I have been listening to China collapsing for the past 30 years, every few years there's a 3 gorges dam collapse, and the a few years later a submarine sinking all without any proof published in 'respected' outlets too. The there will be a giant crack on the aircraft carrier, funny how we 100s deliver carrier sized tankers with no problem
 
I have been listening to China collapsing for the past 30 years, every few years there's a 3 gorges dam collapse, and the a few years later a submarine sinking all without any proof published in 'respected' outlets too. The there will be a giant crack on the aircraft carrier, funny how we 100s deliver carrier sized tankers with no problem
I was expecting a more contextualized comment, but your statement has no connection with my comment. The fact is that China's economy also has serious structural problems. Regarding the context, the author of the thesis is a Chinese woman named Hanyu Zhao, an employee of JP Morgan in Shanghai, a profile here on Linkedin for research.

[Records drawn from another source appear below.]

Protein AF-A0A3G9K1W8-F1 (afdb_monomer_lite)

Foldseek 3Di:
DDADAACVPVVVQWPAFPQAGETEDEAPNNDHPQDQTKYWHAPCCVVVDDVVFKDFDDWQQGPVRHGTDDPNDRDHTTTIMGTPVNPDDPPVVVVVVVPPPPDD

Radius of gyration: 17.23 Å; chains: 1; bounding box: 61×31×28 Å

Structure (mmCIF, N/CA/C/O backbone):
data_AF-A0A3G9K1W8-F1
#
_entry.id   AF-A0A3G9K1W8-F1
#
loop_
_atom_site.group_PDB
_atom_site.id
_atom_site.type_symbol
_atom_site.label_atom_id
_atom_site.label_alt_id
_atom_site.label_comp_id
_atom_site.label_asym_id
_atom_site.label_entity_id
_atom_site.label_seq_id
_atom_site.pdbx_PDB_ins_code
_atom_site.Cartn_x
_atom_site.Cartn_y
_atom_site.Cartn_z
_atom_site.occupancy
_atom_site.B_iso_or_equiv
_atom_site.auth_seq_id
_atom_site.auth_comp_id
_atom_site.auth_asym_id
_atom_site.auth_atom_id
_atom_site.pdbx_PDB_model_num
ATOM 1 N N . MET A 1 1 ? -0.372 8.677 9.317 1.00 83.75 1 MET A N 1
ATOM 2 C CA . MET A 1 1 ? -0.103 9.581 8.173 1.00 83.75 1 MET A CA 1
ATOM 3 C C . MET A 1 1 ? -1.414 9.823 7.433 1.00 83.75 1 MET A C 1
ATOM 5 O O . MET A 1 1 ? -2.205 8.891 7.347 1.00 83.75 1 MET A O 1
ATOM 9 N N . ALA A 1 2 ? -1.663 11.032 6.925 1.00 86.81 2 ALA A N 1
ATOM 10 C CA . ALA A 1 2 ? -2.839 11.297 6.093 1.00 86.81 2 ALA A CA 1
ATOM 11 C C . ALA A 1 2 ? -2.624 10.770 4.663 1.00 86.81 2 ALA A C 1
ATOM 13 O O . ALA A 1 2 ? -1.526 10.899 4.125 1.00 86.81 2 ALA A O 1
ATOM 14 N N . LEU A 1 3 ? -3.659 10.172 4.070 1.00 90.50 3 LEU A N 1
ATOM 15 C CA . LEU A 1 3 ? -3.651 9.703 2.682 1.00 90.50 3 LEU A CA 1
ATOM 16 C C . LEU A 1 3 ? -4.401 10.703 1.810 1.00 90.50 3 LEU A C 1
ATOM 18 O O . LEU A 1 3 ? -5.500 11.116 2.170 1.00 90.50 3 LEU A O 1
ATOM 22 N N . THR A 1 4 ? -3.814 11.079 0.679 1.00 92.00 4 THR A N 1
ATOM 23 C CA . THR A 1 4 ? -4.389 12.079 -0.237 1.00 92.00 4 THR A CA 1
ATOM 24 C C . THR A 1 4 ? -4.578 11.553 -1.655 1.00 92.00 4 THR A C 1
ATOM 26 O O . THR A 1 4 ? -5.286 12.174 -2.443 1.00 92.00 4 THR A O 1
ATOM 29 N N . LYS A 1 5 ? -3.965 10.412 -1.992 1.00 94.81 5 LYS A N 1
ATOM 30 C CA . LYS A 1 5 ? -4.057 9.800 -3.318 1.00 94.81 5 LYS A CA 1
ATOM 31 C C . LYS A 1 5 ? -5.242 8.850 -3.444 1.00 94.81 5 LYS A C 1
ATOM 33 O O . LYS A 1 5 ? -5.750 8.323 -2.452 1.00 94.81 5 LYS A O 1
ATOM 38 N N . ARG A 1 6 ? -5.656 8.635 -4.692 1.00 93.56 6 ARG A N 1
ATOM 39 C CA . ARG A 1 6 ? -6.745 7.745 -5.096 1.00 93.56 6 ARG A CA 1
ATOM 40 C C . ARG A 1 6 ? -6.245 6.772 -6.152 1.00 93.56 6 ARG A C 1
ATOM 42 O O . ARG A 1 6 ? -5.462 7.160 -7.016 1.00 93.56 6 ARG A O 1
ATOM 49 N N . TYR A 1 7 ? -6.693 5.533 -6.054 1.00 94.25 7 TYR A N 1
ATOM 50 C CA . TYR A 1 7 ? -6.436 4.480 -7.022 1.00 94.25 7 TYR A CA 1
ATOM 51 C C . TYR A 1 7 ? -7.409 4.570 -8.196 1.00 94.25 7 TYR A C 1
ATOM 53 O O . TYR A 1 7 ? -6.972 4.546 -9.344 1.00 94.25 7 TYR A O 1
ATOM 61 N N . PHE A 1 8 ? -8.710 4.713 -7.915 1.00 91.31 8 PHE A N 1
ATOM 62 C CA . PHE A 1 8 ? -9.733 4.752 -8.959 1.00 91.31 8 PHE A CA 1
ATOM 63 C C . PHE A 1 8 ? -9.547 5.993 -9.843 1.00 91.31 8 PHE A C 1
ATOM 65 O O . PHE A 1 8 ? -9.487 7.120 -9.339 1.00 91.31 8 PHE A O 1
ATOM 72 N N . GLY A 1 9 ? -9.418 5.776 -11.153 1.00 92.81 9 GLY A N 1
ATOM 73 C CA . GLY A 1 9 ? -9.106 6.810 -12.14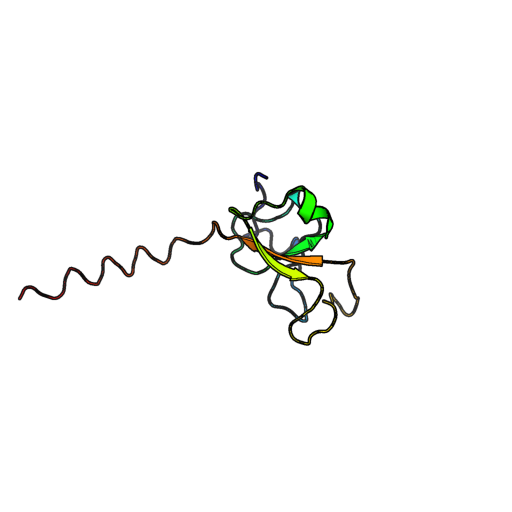6 1.00 92.81 9 GLY A CA 1
ATOM 74 C C . GLY A 1 9 ? -7.616 7.145 -12.296 1.00 92.81 9 GLY A C 1
ATOM 75 O O . GLY A 1 9 ? -7.281 8.014 -13.097 1.00 92.81 9 GLY A O 1
ATOM 76 N N . ASN A 1 10 ? -6.722 6.493 -11.542 1.00 93.75 10 ASN A N 1
ATOM 77 C CA . ASN A 1 10 ? -5.264 6.659 -11.637 1.00 93.75 10 ASN A CA 1
ATOM 78 C C . ASN A 1 10 ? -4.540 5.302 -11.678 1.00 93.75 10 ASN A C 1
ATOM 80 O O . ASN A 1 10 ? -3.384 5.191 -11.274 1.00 93.75 10 ASN A O 1
ATOM 84 N N . GLU A 1 11 ? -5.200 4.246 -12.152 1.00 93.25 11 GLU A N 1
ATOM 85 C CA . GLU A 1 11 ? -4.718 2.863 -12.073 1.00 93.25 11 GLU A CA 1
ATOM 86 C C . GLU A 1 11 ? -3.361 2.664 -12.767 1.00 93.25 11 GLU A C 1
ATOM 88 O O . GLU A 1 11 ? -2.566 1.827 -12.342 1.00 93.25 11 GLU A O 1
ATOM 93 N N . ALA A 1 12 ? -3.068 3.467 -13.795 1.00 93.12 12 ALA A N 1
ATOM 94 C CA . ALA A 1 12 ? -1.794 3.456 -14.511 1.00 93.12 12 ALA A CA 1
ATOM 95 C C . ALA A 1 12 ? -0.583 3.816 -13.623 1.00 93.12 12 ALA A C 1
ATOM 97 O O . ALA A 1 12 ? 0.532 3.378 -13.908 1.00 93.12 12 ALA A O 1
ATOM 98 N N . GLU A 1 13 ? -0.781 4.572 -12.536 1.00 91.69 13 GLU A N 1
ATOM 99 C CA . GLU A 1 13 ? 0.280 4.924 -11.577 1.00 91.69 13 GLU A CA 1
ATOM 100 C C . GLU A 1 13 ? 0.593 3.787 -10.587 1.00 91.69 13 GLU A C 1
ATOM 102 O O . GLU A 1 13 ? 1.618 3.816 -9.899 1.00 91.69 13 GLU A O 1
ATOM 107 N N . TYR A 1 14 ? -0.267 2.765 -10.538 1.00 93.62 14 TYR A N 1
ATOM 108 C CA . TYR A 1 14 ? -0.235 1.671 -9.569 1.00 93.62 14 TYR A CA 1
ATOM 109 C C . TYR A 1 14 ? -0.121 0.312 -10.275 1.00 93.62 14 TYR A C 1
ATOM 111 O O . TYR A 1 14 ? -1.087 -0.460 -10.306 1.00 93.62 14 TYR A O 1
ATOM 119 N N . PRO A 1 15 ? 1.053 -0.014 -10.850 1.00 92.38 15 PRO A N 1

Her article: https://dash.harvard.edu/handle/1/37375535

Just to demonstrate one of these structural problems: Chinese SOEs.

China’s SOEs contribute about 30 percent of the country’s GDP. The proportion far exceeds that of developed countries. SOEs in China can be divided into four groups based on their regulators:
1. Central industrial state-owned enterprises supervised by the central SASAC; https://en.wikipedia.org/wiki/State...dministration_Commission_of_the_State_Council
Central and local industrial state-owned enterprises are supervised by the State-owned Assets Supervision and Administration Commission of the State Council (SASAC), a special commission directly under the State Council.

2. Local industrial state-owned enterprises supervised by local SASACs;

3. Financial institutions controlled by Central Huijin Investment Co., Ltd (Huijin); and financial institutions are generally controlled by Central Huijin Investment Co., Ltd (Huijin), an investment company owned by the Chinese government.
State-owned

4. Entities supervised by the Ministry of Finance (MOF).

In addition, the Ministry of Finance (MOF) also regulates some enterprises subordinate to central administrative institutions, some financial companies, and SOEs that have financial relationships with the MOF.

The-Classification-of-SOEs-in-China-1.jpg
By conventional measures, China has 391,000 state-owned enterprises, but a new analysis of state ownership among all 40 million registered companies in China reveals that 363,000 companies are 100% state-owned, 629,000 companies are 30% state-owned, and nearly 867,000 companies have at least some state ownership.

imagem 2.png
State capital invested by the central government fell from 37% in 1999 to 31% in 2017, while that of provincial governments increased from 9% to 35% over the same period, both of which were relative to the total capital of firms in the network. Furthermore, while central and local governments are investing in a greater number of firms, their average shareholding in firms is declining. Taken together, the evidence suggests that while maintaining their shareholding in firms, governments are moving more toward indirect control of state-owned firms.

Problem???

SOEs are ineffective at returning value and boosting productivity. The government’s State-owned Assets Supervision and Administration Commission (SASAC) wants its local counterparts to improve how they monitor the debt of SOEs under their supervision, assessing debt levels, debt structure, profitability, cash position, asset quality and off-balance sheet debt, according to guidelines released today.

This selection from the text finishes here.